Thank you all for your input. There is no dicks that carries lumberjack around me. The closest place is about an hour and a half away into Pennsylvania that I could go to. Thank I’ll try the fruitwoord. It’s hard to pass up $8./ 20# bag Even if it’s not my competition blend. I really like the way lumberJack pellets Burns. Should be interesting how my burgers taste And living at the shore I get the best seafood.Will let you know.  

Thanks again
Jill


----------



## Sven Svensson (Jun 7, 2022)

I’d try anything Lumberjack makes over a lot of other brands. Let us know how it tastes.


----------



## Brokenhandle (Jun 7, 2022)

I'd trade bags of pellets for fresh sea food! Too bad it's not that easy!

Ryan


----------



## RoadRunner18 (Jun 7, 2022)

jillgadget said:


> HELP..  The only place to get lumberjack in South Jersey just went out of business.

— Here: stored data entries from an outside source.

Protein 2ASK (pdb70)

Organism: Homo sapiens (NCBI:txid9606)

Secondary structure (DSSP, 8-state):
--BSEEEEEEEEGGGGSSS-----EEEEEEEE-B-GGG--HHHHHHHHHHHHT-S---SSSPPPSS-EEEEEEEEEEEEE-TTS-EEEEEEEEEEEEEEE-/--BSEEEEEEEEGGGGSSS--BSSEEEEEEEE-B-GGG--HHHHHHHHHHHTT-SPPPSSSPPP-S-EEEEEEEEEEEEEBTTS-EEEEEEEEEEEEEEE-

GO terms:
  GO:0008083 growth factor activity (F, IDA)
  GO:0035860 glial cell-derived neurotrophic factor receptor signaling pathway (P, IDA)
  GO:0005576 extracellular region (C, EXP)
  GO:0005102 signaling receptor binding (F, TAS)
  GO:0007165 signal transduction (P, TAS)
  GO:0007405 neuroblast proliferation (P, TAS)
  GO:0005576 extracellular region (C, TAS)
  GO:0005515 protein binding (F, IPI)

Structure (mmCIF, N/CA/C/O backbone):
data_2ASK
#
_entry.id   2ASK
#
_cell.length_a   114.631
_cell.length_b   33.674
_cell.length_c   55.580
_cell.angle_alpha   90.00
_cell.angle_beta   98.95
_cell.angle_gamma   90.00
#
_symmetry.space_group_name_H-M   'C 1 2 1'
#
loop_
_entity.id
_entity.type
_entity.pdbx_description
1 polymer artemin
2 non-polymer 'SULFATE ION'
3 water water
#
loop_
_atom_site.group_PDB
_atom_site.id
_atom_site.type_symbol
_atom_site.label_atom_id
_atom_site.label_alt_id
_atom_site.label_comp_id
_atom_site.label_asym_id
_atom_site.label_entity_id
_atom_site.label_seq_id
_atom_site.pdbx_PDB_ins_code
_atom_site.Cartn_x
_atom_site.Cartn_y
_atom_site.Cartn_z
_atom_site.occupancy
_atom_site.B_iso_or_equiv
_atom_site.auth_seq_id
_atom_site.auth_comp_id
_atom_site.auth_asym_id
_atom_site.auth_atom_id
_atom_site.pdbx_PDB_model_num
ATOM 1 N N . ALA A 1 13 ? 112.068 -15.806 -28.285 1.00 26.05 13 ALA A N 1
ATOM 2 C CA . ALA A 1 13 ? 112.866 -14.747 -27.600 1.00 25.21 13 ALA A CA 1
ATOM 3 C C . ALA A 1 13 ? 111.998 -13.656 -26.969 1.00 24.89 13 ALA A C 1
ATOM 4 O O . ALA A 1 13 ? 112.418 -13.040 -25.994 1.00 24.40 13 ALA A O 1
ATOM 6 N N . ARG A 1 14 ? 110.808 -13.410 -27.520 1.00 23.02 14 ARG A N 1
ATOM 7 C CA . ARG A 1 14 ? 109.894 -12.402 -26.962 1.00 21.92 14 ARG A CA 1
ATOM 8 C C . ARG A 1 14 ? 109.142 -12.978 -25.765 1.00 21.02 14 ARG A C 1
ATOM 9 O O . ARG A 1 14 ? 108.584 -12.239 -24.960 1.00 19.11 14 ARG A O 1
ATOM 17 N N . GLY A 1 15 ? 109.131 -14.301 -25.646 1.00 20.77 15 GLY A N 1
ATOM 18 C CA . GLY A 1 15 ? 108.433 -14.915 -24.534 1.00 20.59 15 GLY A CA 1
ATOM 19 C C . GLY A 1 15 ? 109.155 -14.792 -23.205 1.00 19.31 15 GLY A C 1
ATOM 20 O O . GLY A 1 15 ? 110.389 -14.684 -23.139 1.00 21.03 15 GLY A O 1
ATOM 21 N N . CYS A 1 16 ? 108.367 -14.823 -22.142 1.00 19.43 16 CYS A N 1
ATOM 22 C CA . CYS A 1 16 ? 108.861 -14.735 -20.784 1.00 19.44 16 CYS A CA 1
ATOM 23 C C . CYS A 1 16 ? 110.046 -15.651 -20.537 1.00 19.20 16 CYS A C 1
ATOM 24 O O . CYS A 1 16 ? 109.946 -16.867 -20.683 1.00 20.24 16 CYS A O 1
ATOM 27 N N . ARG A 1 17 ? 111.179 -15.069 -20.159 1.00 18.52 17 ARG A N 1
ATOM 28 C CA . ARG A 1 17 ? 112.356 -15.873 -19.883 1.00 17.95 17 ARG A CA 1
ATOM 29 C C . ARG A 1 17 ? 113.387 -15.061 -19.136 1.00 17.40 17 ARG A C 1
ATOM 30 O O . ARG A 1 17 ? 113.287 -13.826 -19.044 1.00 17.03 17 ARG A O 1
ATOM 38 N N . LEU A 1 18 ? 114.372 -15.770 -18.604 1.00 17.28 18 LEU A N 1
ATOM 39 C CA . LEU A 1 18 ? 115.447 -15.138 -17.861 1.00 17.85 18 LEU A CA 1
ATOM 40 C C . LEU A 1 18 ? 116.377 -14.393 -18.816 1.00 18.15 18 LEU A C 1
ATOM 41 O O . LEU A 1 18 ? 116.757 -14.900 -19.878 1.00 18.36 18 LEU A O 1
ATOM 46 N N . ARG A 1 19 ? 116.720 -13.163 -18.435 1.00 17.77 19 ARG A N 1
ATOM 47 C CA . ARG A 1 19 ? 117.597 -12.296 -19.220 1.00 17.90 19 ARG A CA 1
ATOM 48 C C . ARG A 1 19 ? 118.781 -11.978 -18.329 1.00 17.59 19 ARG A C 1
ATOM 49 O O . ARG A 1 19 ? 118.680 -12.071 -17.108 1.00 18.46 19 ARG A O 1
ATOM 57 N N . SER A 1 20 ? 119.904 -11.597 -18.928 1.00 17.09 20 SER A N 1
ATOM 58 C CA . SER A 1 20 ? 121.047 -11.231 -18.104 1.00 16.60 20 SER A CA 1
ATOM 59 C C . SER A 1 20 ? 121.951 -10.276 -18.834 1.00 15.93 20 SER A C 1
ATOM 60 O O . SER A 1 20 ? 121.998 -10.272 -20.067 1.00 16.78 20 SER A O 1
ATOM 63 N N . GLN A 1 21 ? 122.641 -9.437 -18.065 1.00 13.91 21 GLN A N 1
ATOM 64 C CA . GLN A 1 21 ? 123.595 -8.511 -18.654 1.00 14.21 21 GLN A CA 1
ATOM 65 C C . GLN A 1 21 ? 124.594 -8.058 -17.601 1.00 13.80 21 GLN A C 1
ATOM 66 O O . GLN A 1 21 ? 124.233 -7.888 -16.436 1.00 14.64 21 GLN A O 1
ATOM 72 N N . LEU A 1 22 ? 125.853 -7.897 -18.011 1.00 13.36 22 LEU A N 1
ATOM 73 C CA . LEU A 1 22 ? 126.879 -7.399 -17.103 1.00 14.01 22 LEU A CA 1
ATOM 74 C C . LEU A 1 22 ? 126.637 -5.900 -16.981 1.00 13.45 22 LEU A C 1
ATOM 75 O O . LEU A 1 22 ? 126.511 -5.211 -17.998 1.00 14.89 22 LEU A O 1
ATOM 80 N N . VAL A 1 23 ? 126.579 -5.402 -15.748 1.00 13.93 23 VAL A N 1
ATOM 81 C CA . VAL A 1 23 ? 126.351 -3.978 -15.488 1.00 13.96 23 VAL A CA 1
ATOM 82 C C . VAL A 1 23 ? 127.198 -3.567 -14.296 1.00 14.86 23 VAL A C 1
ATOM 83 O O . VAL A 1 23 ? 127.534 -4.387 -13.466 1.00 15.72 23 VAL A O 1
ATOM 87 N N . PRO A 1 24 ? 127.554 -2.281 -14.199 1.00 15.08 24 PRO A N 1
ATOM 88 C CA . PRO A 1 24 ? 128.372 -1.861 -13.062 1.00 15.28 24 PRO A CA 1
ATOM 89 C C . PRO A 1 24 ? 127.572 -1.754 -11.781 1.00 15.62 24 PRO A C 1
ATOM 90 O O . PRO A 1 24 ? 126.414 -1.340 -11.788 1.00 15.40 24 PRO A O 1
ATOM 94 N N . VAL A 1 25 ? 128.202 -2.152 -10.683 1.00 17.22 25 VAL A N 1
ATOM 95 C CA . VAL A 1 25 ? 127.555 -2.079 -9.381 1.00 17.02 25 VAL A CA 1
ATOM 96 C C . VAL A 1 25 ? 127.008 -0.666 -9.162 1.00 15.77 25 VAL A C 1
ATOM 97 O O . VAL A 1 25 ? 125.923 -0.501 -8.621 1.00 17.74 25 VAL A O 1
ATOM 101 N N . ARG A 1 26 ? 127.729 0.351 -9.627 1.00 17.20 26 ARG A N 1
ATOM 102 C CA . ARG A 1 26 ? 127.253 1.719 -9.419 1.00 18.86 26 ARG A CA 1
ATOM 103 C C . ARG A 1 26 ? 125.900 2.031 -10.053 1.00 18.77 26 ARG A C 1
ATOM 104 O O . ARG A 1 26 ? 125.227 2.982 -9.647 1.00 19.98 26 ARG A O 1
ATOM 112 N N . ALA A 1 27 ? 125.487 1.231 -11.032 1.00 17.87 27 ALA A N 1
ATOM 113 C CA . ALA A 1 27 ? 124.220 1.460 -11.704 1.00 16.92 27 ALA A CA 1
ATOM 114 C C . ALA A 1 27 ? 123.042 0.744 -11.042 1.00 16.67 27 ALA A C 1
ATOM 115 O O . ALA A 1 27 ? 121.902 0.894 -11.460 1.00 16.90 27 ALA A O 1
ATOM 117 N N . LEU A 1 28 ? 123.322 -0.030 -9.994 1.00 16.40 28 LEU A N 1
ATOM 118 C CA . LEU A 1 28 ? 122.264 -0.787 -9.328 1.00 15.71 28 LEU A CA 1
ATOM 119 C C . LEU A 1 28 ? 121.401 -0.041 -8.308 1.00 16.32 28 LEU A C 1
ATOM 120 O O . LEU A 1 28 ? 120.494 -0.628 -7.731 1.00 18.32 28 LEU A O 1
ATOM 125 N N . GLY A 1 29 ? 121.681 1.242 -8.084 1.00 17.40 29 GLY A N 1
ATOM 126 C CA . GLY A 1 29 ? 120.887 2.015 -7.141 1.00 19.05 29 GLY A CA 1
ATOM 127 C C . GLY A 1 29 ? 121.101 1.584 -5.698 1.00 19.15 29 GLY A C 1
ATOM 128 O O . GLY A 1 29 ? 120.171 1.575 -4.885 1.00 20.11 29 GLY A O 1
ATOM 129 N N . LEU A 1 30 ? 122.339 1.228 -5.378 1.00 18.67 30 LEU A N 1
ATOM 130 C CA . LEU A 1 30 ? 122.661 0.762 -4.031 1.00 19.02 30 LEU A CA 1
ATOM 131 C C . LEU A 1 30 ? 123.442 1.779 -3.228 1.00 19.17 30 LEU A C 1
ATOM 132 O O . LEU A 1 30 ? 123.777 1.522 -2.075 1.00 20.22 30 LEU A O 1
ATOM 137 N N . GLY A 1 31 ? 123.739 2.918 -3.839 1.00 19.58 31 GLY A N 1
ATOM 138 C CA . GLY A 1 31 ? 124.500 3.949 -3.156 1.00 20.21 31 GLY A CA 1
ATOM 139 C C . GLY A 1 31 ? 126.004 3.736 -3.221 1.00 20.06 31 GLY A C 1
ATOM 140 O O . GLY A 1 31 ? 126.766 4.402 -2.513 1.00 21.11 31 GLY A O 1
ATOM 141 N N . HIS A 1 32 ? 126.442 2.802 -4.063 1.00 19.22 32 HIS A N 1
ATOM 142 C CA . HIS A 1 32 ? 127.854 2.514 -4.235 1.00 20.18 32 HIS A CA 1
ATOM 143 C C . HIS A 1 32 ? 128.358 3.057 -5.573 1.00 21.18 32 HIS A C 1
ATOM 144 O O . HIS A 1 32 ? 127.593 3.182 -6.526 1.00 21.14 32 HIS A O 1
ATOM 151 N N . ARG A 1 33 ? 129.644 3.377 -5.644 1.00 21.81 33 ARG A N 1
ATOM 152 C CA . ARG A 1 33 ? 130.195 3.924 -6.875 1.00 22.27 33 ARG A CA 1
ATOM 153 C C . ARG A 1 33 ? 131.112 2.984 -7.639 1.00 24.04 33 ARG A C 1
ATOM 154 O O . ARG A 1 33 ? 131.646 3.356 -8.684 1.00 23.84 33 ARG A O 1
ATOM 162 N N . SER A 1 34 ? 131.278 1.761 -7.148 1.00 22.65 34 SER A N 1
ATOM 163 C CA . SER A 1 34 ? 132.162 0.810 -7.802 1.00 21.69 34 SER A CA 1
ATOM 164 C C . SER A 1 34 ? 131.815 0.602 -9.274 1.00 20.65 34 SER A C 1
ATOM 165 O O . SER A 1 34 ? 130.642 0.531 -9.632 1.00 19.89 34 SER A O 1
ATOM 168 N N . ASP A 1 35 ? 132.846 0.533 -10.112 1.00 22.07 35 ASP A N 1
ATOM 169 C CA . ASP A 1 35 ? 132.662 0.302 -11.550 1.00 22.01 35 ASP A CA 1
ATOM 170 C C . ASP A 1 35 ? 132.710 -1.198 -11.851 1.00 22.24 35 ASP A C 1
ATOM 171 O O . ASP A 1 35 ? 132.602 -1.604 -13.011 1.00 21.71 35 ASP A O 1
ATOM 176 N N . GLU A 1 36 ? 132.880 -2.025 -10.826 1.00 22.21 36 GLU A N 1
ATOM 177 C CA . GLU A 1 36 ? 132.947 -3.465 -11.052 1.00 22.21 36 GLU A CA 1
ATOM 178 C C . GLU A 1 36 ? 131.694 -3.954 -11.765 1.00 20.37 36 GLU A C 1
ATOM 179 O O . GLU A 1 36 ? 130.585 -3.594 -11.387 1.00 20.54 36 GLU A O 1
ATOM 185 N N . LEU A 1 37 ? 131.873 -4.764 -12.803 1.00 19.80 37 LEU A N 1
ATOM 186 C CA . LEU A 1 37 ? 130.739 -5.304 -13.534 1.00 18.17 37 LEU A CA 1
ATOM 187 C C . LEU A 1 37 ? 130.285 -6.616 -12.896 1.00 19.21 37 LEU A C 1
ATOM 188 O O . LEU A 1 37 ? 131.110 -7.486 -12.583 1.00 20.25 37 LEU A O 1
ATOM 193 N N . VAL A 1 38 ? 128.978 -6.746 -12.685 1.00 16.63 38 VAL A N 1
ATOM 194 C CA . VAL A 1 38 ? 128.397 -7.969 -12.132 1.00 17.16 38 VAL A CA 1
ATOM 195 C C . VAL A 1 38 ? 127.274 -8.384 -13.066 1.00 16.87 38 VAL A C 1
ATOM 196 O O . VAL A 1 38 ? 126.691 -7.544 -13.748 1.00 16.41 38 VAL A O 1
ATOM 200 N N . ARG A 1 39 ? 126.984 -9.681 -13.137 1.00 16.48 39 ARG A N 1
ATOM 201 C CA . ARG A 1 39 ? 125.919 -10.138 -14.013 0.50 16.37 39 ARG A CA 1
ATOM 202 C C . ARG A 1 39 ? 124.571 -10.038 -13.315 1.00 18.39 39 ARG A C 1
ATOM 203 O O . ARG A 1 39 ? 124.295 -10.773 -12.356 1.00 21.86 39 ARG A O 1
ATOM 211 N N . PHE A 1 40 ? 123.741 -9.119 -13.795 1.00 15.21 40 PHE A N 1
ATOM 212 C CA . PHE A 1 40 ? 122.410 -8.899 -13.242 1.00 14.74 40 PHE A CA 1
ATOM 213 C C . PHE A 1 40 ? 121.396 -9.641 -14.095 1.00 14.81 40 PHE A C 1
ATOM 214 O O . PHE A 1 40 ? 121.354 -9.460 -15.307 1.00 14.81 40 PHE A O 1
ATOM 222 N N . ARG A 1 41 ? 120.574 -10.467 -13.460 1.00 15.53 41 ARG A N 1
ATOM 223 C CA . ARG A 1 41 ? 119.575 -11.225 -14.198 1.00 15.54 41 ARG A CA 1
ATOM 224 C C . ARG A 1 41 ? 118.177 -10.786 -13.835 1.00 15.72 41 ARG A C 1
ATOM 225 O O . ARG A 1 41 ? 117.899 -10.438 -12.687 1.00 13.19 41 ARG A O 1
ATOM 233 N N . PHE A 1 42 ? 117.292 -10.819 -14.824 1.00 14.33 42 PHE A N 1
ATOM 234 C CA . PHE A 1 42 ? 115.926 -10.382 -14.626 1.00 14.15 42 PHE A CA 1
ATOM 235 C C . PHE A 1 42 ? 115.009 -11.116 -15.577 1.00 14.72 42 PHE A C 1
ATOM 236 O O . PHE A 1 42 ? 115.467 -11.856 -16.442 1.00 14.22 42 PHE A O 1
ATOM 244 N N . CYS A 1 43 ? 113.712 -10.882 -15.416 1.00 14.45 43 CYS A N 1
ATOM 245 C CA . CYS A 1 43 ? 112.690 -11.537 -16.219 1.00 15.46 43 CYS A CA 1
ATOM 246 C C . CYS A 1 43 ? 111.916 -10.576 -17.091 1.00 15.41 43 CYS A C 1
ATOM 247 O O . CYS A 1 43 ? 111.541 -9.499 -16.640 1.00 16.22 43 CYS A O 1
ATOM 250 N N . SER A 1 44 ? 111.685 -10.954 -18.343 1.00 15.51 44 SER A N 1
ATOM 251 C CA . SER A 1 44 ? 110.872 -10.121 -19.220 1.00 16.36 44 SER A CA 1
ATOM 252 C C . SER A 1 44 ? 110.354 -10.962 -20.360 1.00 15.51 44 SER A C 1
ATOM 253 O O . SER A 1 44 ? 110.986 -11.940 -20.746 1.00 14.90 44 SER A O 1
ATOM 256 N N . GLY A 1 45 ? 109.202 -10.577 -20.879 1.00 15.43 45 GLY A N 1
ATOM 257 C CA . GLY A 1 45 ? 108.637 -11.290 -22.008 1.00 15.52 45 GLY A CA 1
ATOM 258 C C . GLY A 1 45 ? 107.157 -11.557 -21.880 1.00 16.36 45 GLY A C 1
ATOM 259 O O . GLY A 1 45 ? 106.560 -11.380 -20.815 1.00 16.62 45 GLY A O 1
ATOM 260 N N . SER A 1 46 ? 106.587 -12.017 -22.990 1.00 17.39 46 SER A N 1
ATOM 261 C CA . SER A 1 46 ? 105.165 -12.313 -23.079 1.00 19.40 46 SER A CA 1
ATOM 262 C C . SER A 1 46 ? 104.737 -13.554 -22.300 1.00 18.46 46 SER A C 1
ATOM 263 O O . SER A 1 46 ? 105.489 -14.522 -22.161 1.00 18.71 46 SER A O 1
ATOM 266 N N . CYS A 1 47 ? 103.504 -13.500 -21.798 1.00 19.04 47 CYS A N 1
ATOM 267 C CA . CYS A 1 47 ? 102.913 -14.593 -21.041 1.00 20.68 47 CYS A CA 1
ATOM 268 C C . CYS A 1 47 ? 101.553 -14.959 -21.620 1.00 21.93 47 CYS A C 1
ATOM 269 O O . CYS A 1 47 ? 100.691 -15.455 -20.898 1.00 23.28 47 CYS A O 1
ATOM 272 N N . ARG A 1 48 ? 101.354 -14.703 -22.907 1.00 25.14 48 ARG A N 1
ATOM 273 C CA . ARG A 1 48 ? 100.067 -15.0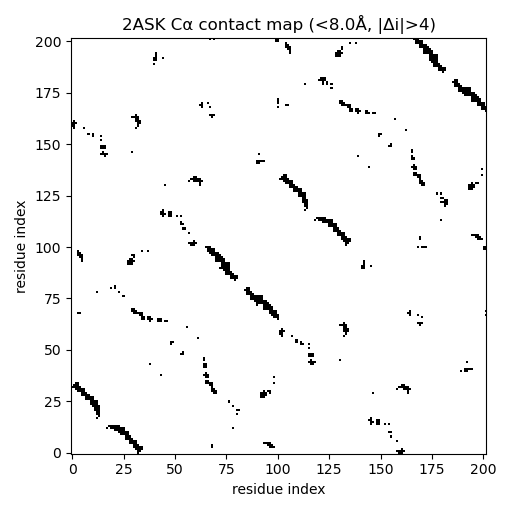17 -23.534 1.00 26.31 48 ARG A CA 1
ATOM 274 C C . ARG A 1 48 ? 99.674 -16.490 -23.443 1.00 27.16 48 ARG A C 1
ATOM 275 O O . ARG A 1 48 ? 98.483 -16.817 -23.427 1.00 27.53 48 ARG A O 1
ATOM 283 N N . ARG A 1 49 ? 100.660 -17.375 -23.365 1.00 27.87 49 ARG A N 1
ATOM 284 C CA . ARG A 1 49 ? 100.390 -18.810 -23.284 1.00 27.73 49 ARG A CA 1
ATOM 285 C C . ARG A 1 49 ? 99.736 -19.193 -21.973 1.00 27.93 49 ARG A C 1
ATOM 286 O O . ARG A 1 49 ? 99.112 -20.250 -21.865 1.00 29.56 49 ARG A O 1
ATOM 294 N N . ALA A 1 50 ? 99.889 -18.342 -20.964 1.00 26.23 50 ALA A N 1
ATOM 295 C CA . ALA A 1 50 ? 99.333 -18.640 -19.657 1.00 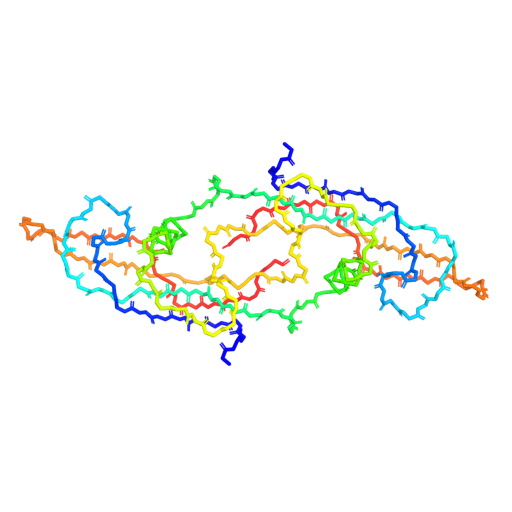25.76 50 ALA A CA 1
ATOM 296 C C . ALA A 1 50 ? 98.135 -17.769 -19.330 1.00 24.58 50 ALA A C 1
ATOM 297 O O . ALA A 1 50 ? 97.737 -17.673 -18.167 1.00 24.12 50 ALA A O 1
ATOM 299 N N . ARG A 1 51 ? 97.547 -17.144 -20.341 1.00 24.72 51 ARG A N 1
ATOM 300 C CA . ARG A 1 51 ? 96.401 -16.301 -20.046 1.00 26.65 51 ARG A CA 1
ATOM 301 C C . ARG A 1 51 ? 95.136 -17.115 -19.792 1.00 26.20 51 ARG A C 1
ATOM 302 O O . ARG A 1 51 ? 94.876 -18.133 -20.444 1.00 27.54 51 ARG A O 1
ATOM 310 N N . SER A 1 52 ? 94.380 -16.655 -18.805 1.00 23.54 52 SER A N 1
ATOM 311 C CA . SER A 1 52 ? 93.137 -17.280 -18.366 1.00 22.19 52 SER A CA 1
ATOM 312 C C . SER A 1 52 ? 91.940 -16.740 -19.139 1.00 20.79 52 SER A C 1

He only has lumberjack fruitwood.  I usually buy competition blend. I do pork, burgers and seafood. I know seafood and pork is ok but how would it be for burgers?  I just don’t want to empty auger each time I switch from chicken to beef burgers. Is it OK to do burgers with fruitwood ?
> 
> Thanks
> Jill


Jill,
I too am in South Jersey and since our LumberJack vendor went out of business, I now use Smoken Dudes BBQ, 3400 Neshaminy Blvd, Bensalem, PA 19020  Website:  smokendudesbbqsupply.com


----------



## jillgadget (Jun 8, 2022)

RoadRunner18 said:


> Jill,
> I too am in South Jersey and since our LumberJack vendor went out of business, I now use Smoken Dudes BBQ, 3400 Neshaminy Blvd, Bensalem, PA 19020  Website:  smokendudesbbqsupply.com


I saw that on the website. And left a message for them to call me to see if they had any competition blend. Just waiting for that call. Thanks for the info. I did end up buying 12 bags of the fruitwoord and one of their last bags of char Hickory blend. At eight dollars a bag I couldn’t pass it up. Thanks


----------



## jillgadget (Jun 8, 2022)

Brokenhandle said:


> I'd trade bags of pellets for fresh sea food! Too bad it's not that easy!
> 
> Ryan


ROFL


----------